Proving that the function is bounded by the function of its derivative on the given interval Suppose $h:R \longrightarrow R$ is differentiable everywhere and $h'$ is continuous on $[0,1]$, $h(0) = -2$ and $h(1) = 1$. Show that:
 $|h(x)|\leq max(|h'(t)| , t\in[0,1])$ for all $x\in[0,1]$
I attempted the problem the following way:
Since $h(x)$ is differentiable everywhere then it is also continuous everywhere. $h(0) = -2$ and $h(1) = 1$ imply that h(x) should cross x-axis at some point (at least once). Denote that point by c to get $h(c) = 0$ for some $c\in[0,1]$.
 $h'(x)$ continuous means that $lim[h'(x)] = h'(a)$ as $x\rightarrow a$ but then I am stuck and I don't see how what I have done so far can help me to obtain the desired inequality.
Thank you in advance!
 A: If $\max_{x\in[0,1]}|h(x)|=|h(0)|=2$ we have by the mean value theorem 
$h'(\xi)=\frac{h(1)-h(0)}{1-0}=3$ for some $\xi\in(0,1)$ and You´re done.
If $\max_{x\in[0,1]}|h(x)|=|h(x_0)|$ for some $x_0\in(0,1)$ and $h(x_0)>0$ we have by the mean value theorem
$h'(\xi)=\frac{h(x_0)-h(0)}{x_0-0}\geq h(x_0)$ for some $\xi\in(0,x_0)$ and You´re done. If $h(x_0)<0$ we have by the mean value theorem 
$|h'(\xi)|=|\frac{h(1)-h(x_0)}{1-x_0}|\geq 1+|h(x_0)|>|h(x_0)|$ for some $\xi\in(x_0,1)$.
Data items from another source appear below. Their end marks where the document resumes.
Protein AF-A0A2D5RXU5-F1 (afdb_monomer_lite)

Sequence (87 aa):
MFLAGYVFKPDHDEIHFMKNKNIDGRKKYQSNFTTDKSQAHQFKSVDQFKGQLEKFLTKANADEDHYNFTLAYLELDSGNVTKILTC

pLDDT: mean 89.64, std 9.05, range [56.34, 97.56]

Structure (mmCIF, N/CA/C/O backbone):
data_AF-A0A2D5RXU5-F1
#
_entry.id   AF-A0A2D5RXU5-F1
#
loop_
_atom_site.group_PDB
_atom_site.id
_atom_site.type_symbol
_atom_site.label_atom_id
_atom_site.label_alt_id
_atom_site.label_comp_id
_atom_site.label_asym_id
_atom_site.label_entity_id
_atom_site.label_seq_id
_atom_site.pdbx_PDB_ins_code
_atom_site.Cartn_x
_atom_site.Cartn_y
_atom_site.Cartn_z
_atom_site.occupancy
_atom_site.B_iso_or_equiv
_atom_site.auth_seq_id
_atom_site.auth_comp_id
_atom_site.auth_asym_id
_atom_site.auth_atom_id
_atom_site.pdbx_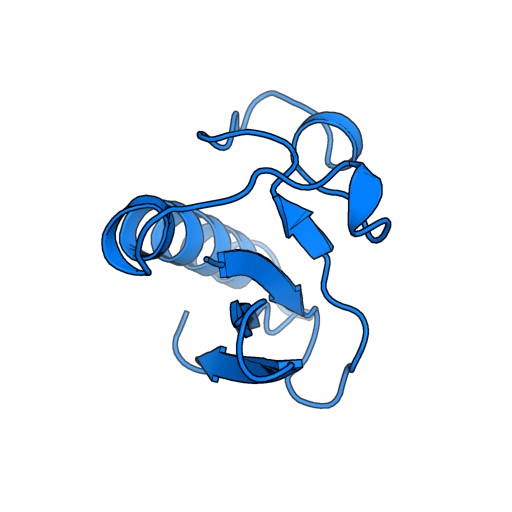PDB_model_num
ATOM 1 N N . MET A 1 1 ? -11.592 3.593 8.329 1.00 94.31 1 MET A N 1
ATOM 2 C CA . MET A 1 1 ? -10.109 3.445 8.470 1.00 94.31 1 MET A CA 1
ATOM 3 C C . MET A 1 1 ? -9.519 2.846 7.194 1.00 94.31 1 MET A C 1
ATOM 5 O O . MET A 1 1 ? -10.284 2.308 6.405 1.00 94.31 1 MET A O 1
ATOM 9 N N . PHE A 1 2 ? -8.197 2.907 6.982 1.00 96.75 2 PHE A N 1
ATOM 10 C CA . PHE A 1 2 ? -7.568 2.476 5.722 1.00 96.75 2 PHE A CA 1
ATOM 11 C C . PHE A 1 2 ? -6.371 1.544 5.936 1.00 96.75 2 PHE A C 1
ATOM 13 O O . PHE A 1 2 ? -5.562 1.780 6.834 1.00 96.75 2 PHE A O 1
ATOM 20 N N . LEU A 1 3 ? -6.217 0.543 5.065 1.00 97.50 3 LEU A N 1
ATOM 21 C CA . LEU A 1 3 ? -4.960 -0.189 4.885 1.00 97.50 3 LEU A CA 1
ATOM 22 C C . LEU A 1 3 ? -4.326 0.248 3.569 1.00 97.50 3 LEU A C 1
ATOM 24 O O . LEU A 1 3 ? -4.921 0.062 2.511 1.00 97.50 3 LEU A O 1
ATOM 28 N N . ALA A 1 4 ? -3.132 0.823 3.634 1.00 97.25 4 ALA A N 1
ATOM 29 C CA . ALA A 1 4 ? -2.415 1.320 2.465 1.00 97.25 4 ALA A CA 1
ATOM 30 C C . ALA A 1 4 ? -1.356 0.327 2.001 1.00 97.25 4 ALA A C 1
ATOM 32 O O . ALA A 1 4 ? -0.758 -0.353 2.832 1.00 97.25 4 ALA A O 1
ATOM 33 N N . GLY A 1 5 ? -1.093 0.267 0.702 1.00 96.12 5 GLY A N 1
ATOM 34 C CA . GLY A 1 5 ? -0.117 -0.637 0.113 1.00 96.12 5 GLY A CA 1
ATOM 35 C C . GLY A 1 5 ? 0.048 -0.422 -1.385 1.00 96.12 5 GLY A C 1
ATOM 36 O O . GLY A 1 5 ? -0.291 0.625 -1.931 1.00 96.12 5 GLY A O 1
ATOM 37 N N . TYR A 1 6 ? 0.567 -1.427 -2.069 1.00 94.44 6 TYR A N 1
ATOM 38 C CA . TYR A 1 6 ? 0.689 -1.393 -3.521 1.00 94.44 6 TYR A CA 1
ATOM 39 C C . TYR A 1 6 ? 0.329 -2.741 -4.135 1.00 94.44 6 TYR A C 1
ATOM 41 O O . TYR A 1 6 ? 0.329 -3.762 -3.448 1.00 94.44 6 TYR A O 1
ATOM 49 N N . VAL A 1 7 ? 0.048 -2.736 -5.433 1.00 92.81 7 VAL A N 1
ATOM 50 C CA . VAL A 1 7 ? -0.027 -3.935 -6.275 1.00 92.81 7 VAL A CA 1
ATOM 51 C C . VAL A 1 7 ? 1.104 -3.880 -7.305 1.00 92.81 7 VAL A C 1
ATOM 53 O O . VAL A 1 7 ? 1.485 -2.796 -7.744 1.00 92.81 7 VAL A O 1
ATOM 56 N N . PHE A 1 8 ? 1.675 -5.027 -7.681 1.00 86.81 8 PHE A N 1
ATOM 57 C CA . PHE A 1 8 ? 2.792 -5.086 -8.644 1.00 86.81 8 PHE A CA 1
ATOM 58 C C . PHE A 1 8 ? 2.410 -4.628 -10.055 1.00 86.81 8 PHE A C 1
ATOM 60 O O . PHE A 1 8 ? 3.252 -4.133 -10.803 1.00 86.81 8 PHE A O 1
ATOM 67 N N . LYS A 1 9 ? 1.150 -4.856 -10.425 1.00 81.94 9 LYS A N 1
ATOM 68 C CA . LYS A 1 9 ? 0.556 -4.485 -11.705 1.00 81.94 9 LYS A CA 1
ATOM 69 C C . LYS A 1 9 ? -0.922 -4.145 -11.494 1.00 81.94 9 LYS 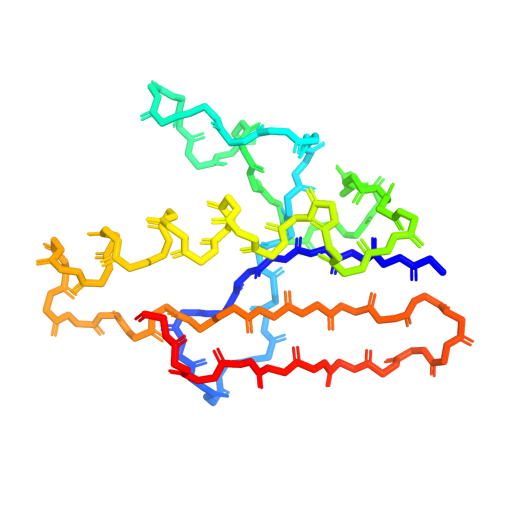A C 1
ATOM 71 O O . LYS A 1 9 ? -1.519 -4.652 -10.542 1.00 81.94 9 LYS A O 1
ATOM 76 N N . PRO A 1 10 ? -1.542 -3.337 -12.366 1.00 76.94 10 PRO A N 1
ATOM 77 C CA . PRO A 1 10 ? -2.941 -2.928 -12.207 1.00 76.94 10 PRO A CA 1
ATOM 78 C C . PRO A 1 10 ? -3.950 -4.085 -12.138 1.00 76.94 10 PRO A C 1
ATOM 80 O O . PRO A 1 10 ? -4.972 -3.988 -11.451 1.00 76.94 10 PRO A O 1
ATOM 83 N N . ASP A 1 11 ? -3.645 -5.174 -12.842 1.00 81.62 11 ASP A N 1
ATOM 84 C CA . ASP A 1 11 ? -4.427 -6.407 -12.947 1.00 81.62 11 ASP A CA 1
ATOM 85 C C . ASP A 1 11 ? -4.196 -7.383 -11.783 1.00 81.62 11 ASP A C 1
ATOM 87 O O . ASP A 1 11 ? -4.925 -8.361 -11.660 1.00 81.62 11 ASP A O 1
ATOM 91 N N . HIS A 1 12 ? -3.228 -7.122 -10.898 1.00 86.38 12 HIS A N 1
ATOM 92 C CA . HIS A 1 12 ? -3.031 -7.924 -9.693 1.00 86.38 12 HIS A CA 1
ATOM 93 C C . HIS A 1 12 ? -4.012 -7.516 -8.590 1.00 86.38 12 HIS A C 1
ATOM 95 O O . HIS A 1 12 ? -4.239 -6.328 -8.344 1.00 86.38 12 HIS A O 1
ATOM 101 N N . ASP A 1 13 ? -4.530 -8.509 -7.869 1.00 86.50 13 ASP A N 1
ATOM 102 C CA . ASP A 1 13 ? -5.469 -8.304 -6.759 1.00 86.50 13 ASP A CA 1
ATOM 103 C C . ASP A 1 13 ? -4.812 -8.371 -5.375 1.00 86.50 13 ASP A C 1
ATOM 105 O O . ASP A 1 13 ? -5.372 -7.879 -4.394 1.00 86.50 13 ASP A O 1
ATOM 109 N N . GLU A 1 14 ? -3.611 -8.945 -5.280 1.00 93.06 14 GLU A N 1
ATOM 110 C CA . GLU A 1 14 ? -2.866 -9.001 -4.024 1.00 93.06 14 GLU A CA 1
ATOM 111 C C . GLU A 1 14 ? -2.266 -7.632 -3.686 1.00 93.06 14 GLU A C 1
ATOM 113 O O . GLU A 1 14 ? -1.434 -7.099 -4.422 1.00 93.06 14 GLU A O 1
ATOM 118 N N . ILE A 1 15 ? -2.685 -7.073 -2.547 1.00 94.94 15 ILE A N 1
ATOM 119 C CA . ILE A 1 15 ? -2.160 -5.813 -2.022 1.00 94.94 15 ILE A CA 1
ATOM 120 C C . ILE A 1 15 ? -1.057 -6.102 -1.002 1.00 94.94 15 ILE A C 1
ATOM 122 O O . ILE A 1 15 ? -1.261 -6.799 -0.007 1.00 94.94 15 ILE A O 1
ATOM 126 N N . HIS A 1 16 ? 0.092 -5.473 -1.214 1.00 95.81 16 HIS A N 1
ATOM 127 C CA . HIS A 1 16 ? 1.229 -5.456 -0.305 1.00 95.81 16 HIS A CA 1
ATOM 128 C C . HIS A 1 16 ? 1.061 -4.284 0.664 1.00 95.81 16 HIS A C 1
ATOM 130 O O . HIS A 1 16 ? 1.508 -3.165 0.406 1.00 95.81 16 HIS A O 1
ATOM 136 N N . PHE A 1 17 ? 0.355 -4.525 1.766 1.00 97.56 17 PHE A N 1
ATOM 137 C CA . PHE A 1 17 ? 0.035 -3.524 2.776 1.00 97.56 17 PHE A CA 1
ATOM 138 C C . PHE A 1 17 ? 1.261 -3.078 3.569 1.00 97.56 17 PHE A C 1
ATOM 140 O O . PHE A 1 17 ? 2.121 -3.881 3.918 1.00 97.56 17 PHE A O 1
ATOM 147 N N . MET A 1 18 ? 1.306 -1.803 3.937 1.00 97.31 18 MET A N 1
ATOM 148 C CA . MET A 1 18 ? 2.300 -1.233 4.837 1.00 97.31 18 MET A CA 1
ATOM 149 C C . MET A 1 18 ? 2.120 -1.790 6.255 1.00 97.31 18 MET A C 1
ATOM 151 O O . MET A 1 18 ? 1.045 -1.681 6.842 1.00 97.31 18 MET A O 1
ATOM 155 N N . LYS A 1 19 ? 3.190 -2.325 6.850 1.00 96.81 19 LYS A N 1
ATOM 156 C CA . LYS A 1 19 ? 3.223 -2.794 8.252 1.00 96.81 19 LYS A CA 1
ATOM 157 C C . LYS A 1 19 ? 3.397 -1.664 9.260 1.00 96.81 19 LYS A C 1
ATOM 159 O O . LYS A 1 19 ? 3.050 -1.806 10.426 1.00 96.81 19 LYS A O 1
ATOM 164 N N . ASN A 1 20 ? 3.974 -0.549 8.822 1.00 94.75 20 ASN A N 1
ATOM 165 C CA . ASN A 1 20 ? 4.331 0.570 9.683 1.00 94.75 20 ASN A CA 1
ATOM 166 C C . ASN A 1 20 ? 3.775 1.873 9.121 1.00 94.75 20 ASN A C 1
ATOM 168 O O . ASN A 1 20 ? 3.546 2.001 7.920 1.00 94.75 20 ASN A O 1
ATOM 172 N N . LYS A 1 21 ? 3.661 2.876 9.994 1.00 93.62 21 LYS A N 1
ATOM 173 C CA . LYS A 1 21 ? 3.279 4.236 9.604 1.00 93.62 21 LYS A CA 1
ATOM 174 C C . LYS A 1 21 ? 4.215 4.838 8.553 1.00 93.62 21 LYS A C 1
ATOM 176 O O . LYS A 1 21 ? 3.749 5.619 7.738 1.00 93.62 21 LYS A O 1
ATOM 181 N N . ASN A 1 22 ? 5.506 4.503 8.598 1.00 92.94 22 ASN A N 1
ATOM 182 C CA . ASN A 1 22 ? 6.532 5.040 7.707 1.00 92.94 22 ASN A CA 1
ATOM 183 C C . ASN A 1 22 ? 7.296 3.906 7.012 1.00 92.94 22 ASN A C 1
ATOM 185 O O . ASN A 1 22 ? 7.595 2.894 7.653 1.00 92.94 22 ASN A O 1
ATOM 189 N N . ILE A 1 23 ? 7.669 4.104 5.747 1.00 92.44 23 ILE A N 1
ATOM 190 C CA . ILE A 1 23 ? 8.533 3.183 4.990 1.00 92.44 23 ILE A CA 1
ATOM 191 C C . ILE A 1 23 ? 10.007 3.503 5.277 1.00 92.44 23 ILE A C 1
ATOM 193 O O . ILE A 1 23 ? 10.455 4.629 5.060 1.00 92.44 23 ILE A O 1
ATOM 197 N N . ASP A 1 24 ? 10.782 2.514 5.733 1.00 89.94 24 ASP A N 1
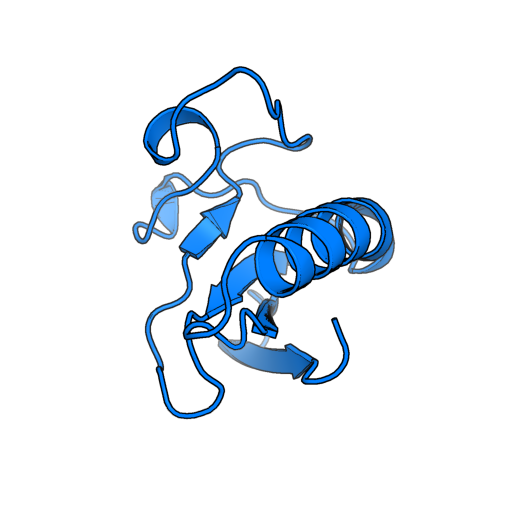ATOM 198 C CA . ASP A 1 24 ? 12.242 2.636 5.860 1.00 89.94 24 ASP A CA 1
ATOM 199 C C . ASP A 1 24 ? 12.922 1.986 4.651 1.00 89.94 24 ASP A C 1
ATOM 201 O O . ASP A 1 24 ? 13.021 0.761 4.567 1.00 89.94 24 ASP A O 1
ATOM 205 N N . GLY A 1 25 ? 13.421 2.809 3.726 1.00 84.19 25 GLY A N 1
ATOM 206 C CA . GLY A 1 25 ? 14.077 2.349 2.497 1.00 84.19 25 GLY A CA 1
ATOM 207 C C . GLY A 1 25 ? 15.378 1.561 2.705 1.00 84.19 25 GLY A C 1
ATOM 208 O O . GLY A 1 25 ? 15.889 0.983 1.755 1.00 84.19 25 GLY A O 1
ATOM 209 N N . ARG A 1 26 ? 15.923 1.507 3.929 1.00 86.19 26 ARG A N 1
ATOM 210 C CA . ARG A 1 26 ? 17.094 0.671 4.261 1.00 86.19 26 ARG A CA 1
ATOM 211 C C . ARG A 1 26 ? 16.702 -0.747 4.672 1.00 86.19 26 ARG A C 1
ATOM 213 O O . ARG A 1 26 ? 17.570 -1.606 4.815 1.00 86.19 26 ARG A O 1
ATOM 220 N N . LYS A 1 27 ? 15.415 -0.991 4.933 1.00 86.44 27 LYS A N 1
ATOM 221 C CA . LYS A 1 27 ? 14.914 -2.292 5.378 1.00 86.44 27 LYS A CA 1
ATOM 222 C C . LYS A 1 27 ? 14.411 -3.126 4.208 1.00 86.44 27 LYS A C 1
ATOM 224 O O . LYS A 1 27 ? 13.948 -2.613 3.196 1.00 86.44 27 LYS A O 1
ATOM 229 N N . LYS A 1 28 ? 14.461 -4.446 4.397 1.00 86.69 28 LYS A N 1
ATOM 230 C CA . LYS A 1 28 ? 13.903 -5.421 3.454 1.00 86.69 28 LYS A CA 1
ATOM 231 C C . LYS A 1 28 ? 12.383 -5.279 3.360 1.00 86.69 28 LYS A C 1
ATOM 233 O O . LYS A 1 28 ? 11.734 -4.865 4.322 1.00 86.69 28 LYS A O 1
ATOM 238 N N . TYR A 1 29 ? 11.825 -5.745 2.242 1.00 87.44 29 TYR A N 1
ATOM 239 C CA . TYR A 1 29 ? 10.384 -5.802 1.974 1.00 87.44 29 TYR A CA 1
ATOM 240 C C . TYR A 1 29 ? 9.557 -6.245 3.197 1.00 87.44 29 TYR A C 1
ATOM 242 O O . TYR A 1 29 ? 8.700 -5.503 3.659 1.00 87.44 29 TYR A O 1
ATOM 250 N N . GLN A 1 30 ? 9.897 -7.388 3.801 1.00 90.44 30 GLN A N 1
ATOM 251 C CA . GLN A 1 30 ? 9.153 -8.033 4.903 1.00 90.44 30 GLN A CA 1
ATOM 252 C C . GLN A 1 30 ? 9.028 -7.171 6.175 1.00 90.44 30 GLN A C 1
ATOM 254 O O . GLN A 1 30 ? 8.193 -7.422 7.050 1.00 90.44 30 GLN A O 1
ATOM 259 N N . SER A 1 31 ? 9.915 -6.182 6.319 1.00 92.25 31 SER A N 1
ATOM 260 C CA . SER A 1 31 ? 9.897 -5.234 7.430 1.00 92.25 31 SER A CA 1
ATOM 261 C C . SER A 1 31 ? 8.961 -4.056 7.181 1.00 92.25 31 SER A C 1
ATOM 263 O O . SER A 1 31 ? 8.480 -3.476 8.149 1.00 92.25 31 SER A O 1
ATOM 265 N N . ASN A 1 32 ? 8.718 -3.698 5.918 1.00 94.19 32 ASN A N 1
ATOM 266 C CA . ASN A 1 32 ? 7.886 -2.562 5.522 1.00 94.19 32 ASN A CA 1
ATOM 267 C C . ASN A 1 32 ? 6.489 -2.989 5.064 1.00 94.19 32 ASN A C 1
ATOM 269 O O . ASN A 1 32 ? 5.538 -2.252 5.309 1.00 94.19 32 ASN A O 1
ATOM 273 N N . PHE A 1 33 ? 6.364 -4.166 4.452 1.00 96.31 33 PHE A N 1
ATOM 274 C CA . PHE A 1 33 ? 5.158 -4.614 3.768 1.00 96.31 33 PHE A CA 1
ATOM 275 C C . PHE A 1 33 ? 4.763 -6.051 4.134 1.00 96.31 33 PHE A C 1
ATOM 277 O O . PHE A 1 33 ? 5.590 -6.854 4.572 1.00 96.31 33 PHE A O 1
ATOM 284 N N . THR A 1 34 ? 3.479 -6.359 3.971 1.00 96.75 34 THR A N 1
ATOM 285 C CA . THR A 1 34 ? 2.849 -7.655 4.249 1.00 96.75 34 THR A CA 1
ATOM 286 C C . THR A 1 34 ? 1.621 -7.845 3.363 1.00 96.75 34 THR A C 1
ATOM 288 O O . THR A 1 34 ? 0.954 -6.876 3.022 1.00 96.75 34 THR A O 1
ATOM 291 N N . THR A 1 35 ? 1.275 -9.082 3.029 1.00 96.06 35 THR A N 1
ATOM 292 C CA . THR A 1 35 ? -0.015 -9.414 2.397 1.00 96.06 35 THR A CA 1
ATOM 293 C C . THR A 1 35 ? -1.085 -9.770 3.441 1.00 96.06 35 THR A C 1
ATOM 295 O O . THR A 1 35 ? -2.281 -9.759 3.158 1.00 96.06 35 THR A O 1
ATOM 298 N N . ASP A 1 36 ? -0.675 -10.009 4.692 1.00 95.56 36 ASP A N 1
ATOM 299 C CA . ASP A 1 36 ? -1.565 -10.255 5.827 1.00 95.56 36 ASP A CA 1
ATOM 300 C C . ASP A 1 36 ? -2.137 -8.940 6.384 1.00 95.56 36 ASP A C 1
ATOM 302 O O . ASP A 1 36 ? -1.431 -8.155 7.027 1.00 95.56 36 ASP A O 1
ATOM 306 N N . LYS A 1 37 ? -3.445 -8.731 6.176 1.00 94.75 37 LYS A N 1
ATOM 307 C CA . LYS A 1 37 ? -4.203 -7.559 6.648 1.00 94.75 37 LYS A CA 1
ATOM 308 C C . LYS A 1 37 ? -4.111 -7.350 8.162 1.00 94.75 37 LYS A C 1
ATOM 310 O O . LYS A 1 37 ? -4.164 -6.208 8.609 1.00 94.75 37 LYS A O 1
ATOM 315 N N . SER A 1 38 ? -3.976 -8.417 8.952 1.00 94.69 38 SER A N 1
ATOM 316 C CA . SER A 1 38 ? -3.920 -8.322 10.418 1.00 94.69 38 SER A CA 1
ATOM 317 C C . SER A 1 38 ? -2.614 -7.706 10.930 1.00 94.69 38 SER A C 1
ATOM 319 O O . SER A 1 38 ? -2.577 -7.150 12.025 1.00 94.69 38 SER A O 1
ATOM 321 N N . GLN A 1 39 ? -1.554 -7.752 10.118 1.00 96.19 39 GLN A N 1
ATOM 322 C CA . GLN A 1 39 ? -0.243 -7.175 10.424 1.00 96.19 39 GLN A CA 1
ATOM 323 C C . GLN A 1 39 ? -0.049 -5.776 9.823 1.00 96.19 39 GLN A C 1
ATOM 325 O O . GLN A 1 39 ? 1.025 -5.186 9.971 1.00 96.19 39 GLN A O 1
ATOM 330 N N . ALA A 1 40 ? -1.046 -5.266 9.099 1.00 96.94 40 ALA A N 1
ATOM 331 C CA . ALA A 1 40 ? -0.974 -3.982 8.425 1.00 96.94 40 ALA A CA 1
ATOM 332 C C . ALA A 1 40 ? -1.237 -2.817 9.389 1.00 96.94 40 ALA A C 1
ATOM 334 O O . ALA A 1 40 ? -2.041 -2.901 10.320 1.00 96.94 40 ALA A O 1
ATOM 335 N N . HIS A 1 41 ? -0.581 -1.689 9.133 1.00 97.38 41 HIS A N 1
ATOM 336 C CA . HIS A 1 41 ? -0.843 -0.454 9.852 1.00 97.38 41 HIS A CA 1
ATOM 337 C C . HIS A 1 41 ? -2.169 0.158 9.392 1.00 97.38 41 HIS A C 1
ATOM 339 O O . HIS A 1 41 ? -2.396 0.358 8.198 1.00 97.38 41 HIS A O 1
ATOM 345 N N . GLN A 1 42 ? -3.025 0.501 10.353 1.00 97.31 42 GLN A N 1
ATOM 346 C CA . GLN A 1 42 ? -4.295 1.166 10.090 1.00 97.31 42 GLN A CA 1
ATOM 347 C C . GLN A 1 42 ? -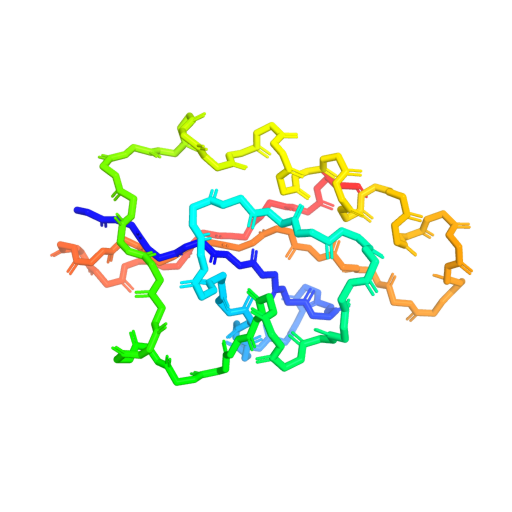4.112 2.684 10.075 1.00 97.31 42 GLN A C 1
ATOM 349 O O . GLN A 1 42 ? -3.808 3.304 11.097 1.00 97.31 42 GLN A O 1
ATOM 354 N N . PHE A 1 43 ? -4.338 3.291 8.915 1.00 97.06 43 PHE A N 1
ATOM 355 C CA . PHE A 1 43 ? -4.311 4.737 8.738 1.00 97.06 43 PHE A CA 1
ATOM 356 C C . PHE A 1 43 ? -5.694 5.346 8.976 1.00 97.06 43 PHE A C 1
ATOM 358 O O . PHE A 1 43 ? -6.734 4.744 8.684 1.00 97.06 43 PHE A O 1
ATOM 365 N N . LYS A 1 44 ? -5.711 6.577 9.498 1.00 96.25 44 LYS A N 1
ATOM 366 C CA . LYS A 1 44 ? -6.957 7.314 9.763 1.00 96.25 44 LYS A CA 1
ATOM 367 C C . LYS A 1 44 ? -7.501 8.017 8.520 1.00 96.25 44 LYS A C 1
ATOM 369 O O . LYS A 1 44 ? -8.707 8.204 8.427 1.00 96.25 44 LYS A O 1
ATOM 374 N N . SER A 1 45 ? -6.631 8.390 7.585 1.00 95.81 45 SER A N 1
ATOM 375 C CA . SER A 1 45 ? -6.993 9.036 6.322 1.00 95.81 45 SER A CA 1
ATOM 376 C C . SER A 1 45 ? -5.991 8.697 5.222 1.00 95.81 45 SER A C 1
ATOM 378 O O . SER A 1 45 ? -4.852 8.316 5.509 1.00 95.81 45 SER A O 1
ATOM 380 N N . VAL A 1 46 ? -6.412 8.875 3.967 1.00 94.19 46 VAL A N 1
ATOM 381 C CA . VAL A 1 46 ? -5.565 8.693 2.777 1.00 94.19 46 VAL A CA 1
ATOM 382 C C . VAL A 1 46 ? -4.328 9.600 2.819 1.00 94.19 46 VAL A C 1
ATOM 384 O O . VAL A 1 46 ? -3.215 9.158 2.530 1.00 94.19 46 VAL A O 1
ATOM 387 N N . ASP A 1 47 ? -4.487 10.836 3.295 1.00 94.62 47 ASP A N 1
ATOM 388 C CA . ASP A 1 47 ? -3.405 11.827 3.373 1.00 94.62 47 ASP A CA 1
ATOM 389 C C . ASP A 1 47 ? -2.223 11.392 4.255 1.00 94.62 47 ASP A C 1
ATOM 391 O O . ASP A 1 47 ? -1.102 11.859 4.062 1.00 94.62 47 ASP A O 1
ATOM 395 N N . GLN A 1 48 ? -2.433 10.478 5.213 1.00 94.69 48 GLN A N 1
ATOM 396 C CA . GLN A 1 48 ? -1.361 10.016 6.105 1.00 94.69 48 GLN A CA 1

A: Since $h(c) = 0$, then $h(x) = \int_c^x h'(t)\, dt$. Thus, for all $x\in [0,1]$, 
$$\lvert h(x)\rvert \le \lvert x - c\rvert \max_{0\le t \le 1} \lvert h'(t)\rvert \le \max_{0 \le t \le 1} \lvert h'(t)\rvert$$
A: We can do this without assuming $h'$ is continuous, if we replace $\max |h'|$ with $\sup |h'|.$
Because $h$ is differentiable, it is continuous. The intermediate value theorem then gives $x_0\in (0,1)$ such that $h(x_0)=0.$ Let $x\in [0,1].$ Then by the mean value theorem,
$$|h(x)| = |h(x)-h(x_0)| = |h'(c_x)(x-x_0)| \le \sup_{[0,1]}|h'||x-x_0| \le  \sup_{[0,1]}|h'|.$$
Note that if the supremum is finite, we actually get $|h(x)| < \sup_{[0,1]}|h'|,$ since $|x-x_0| < 1.$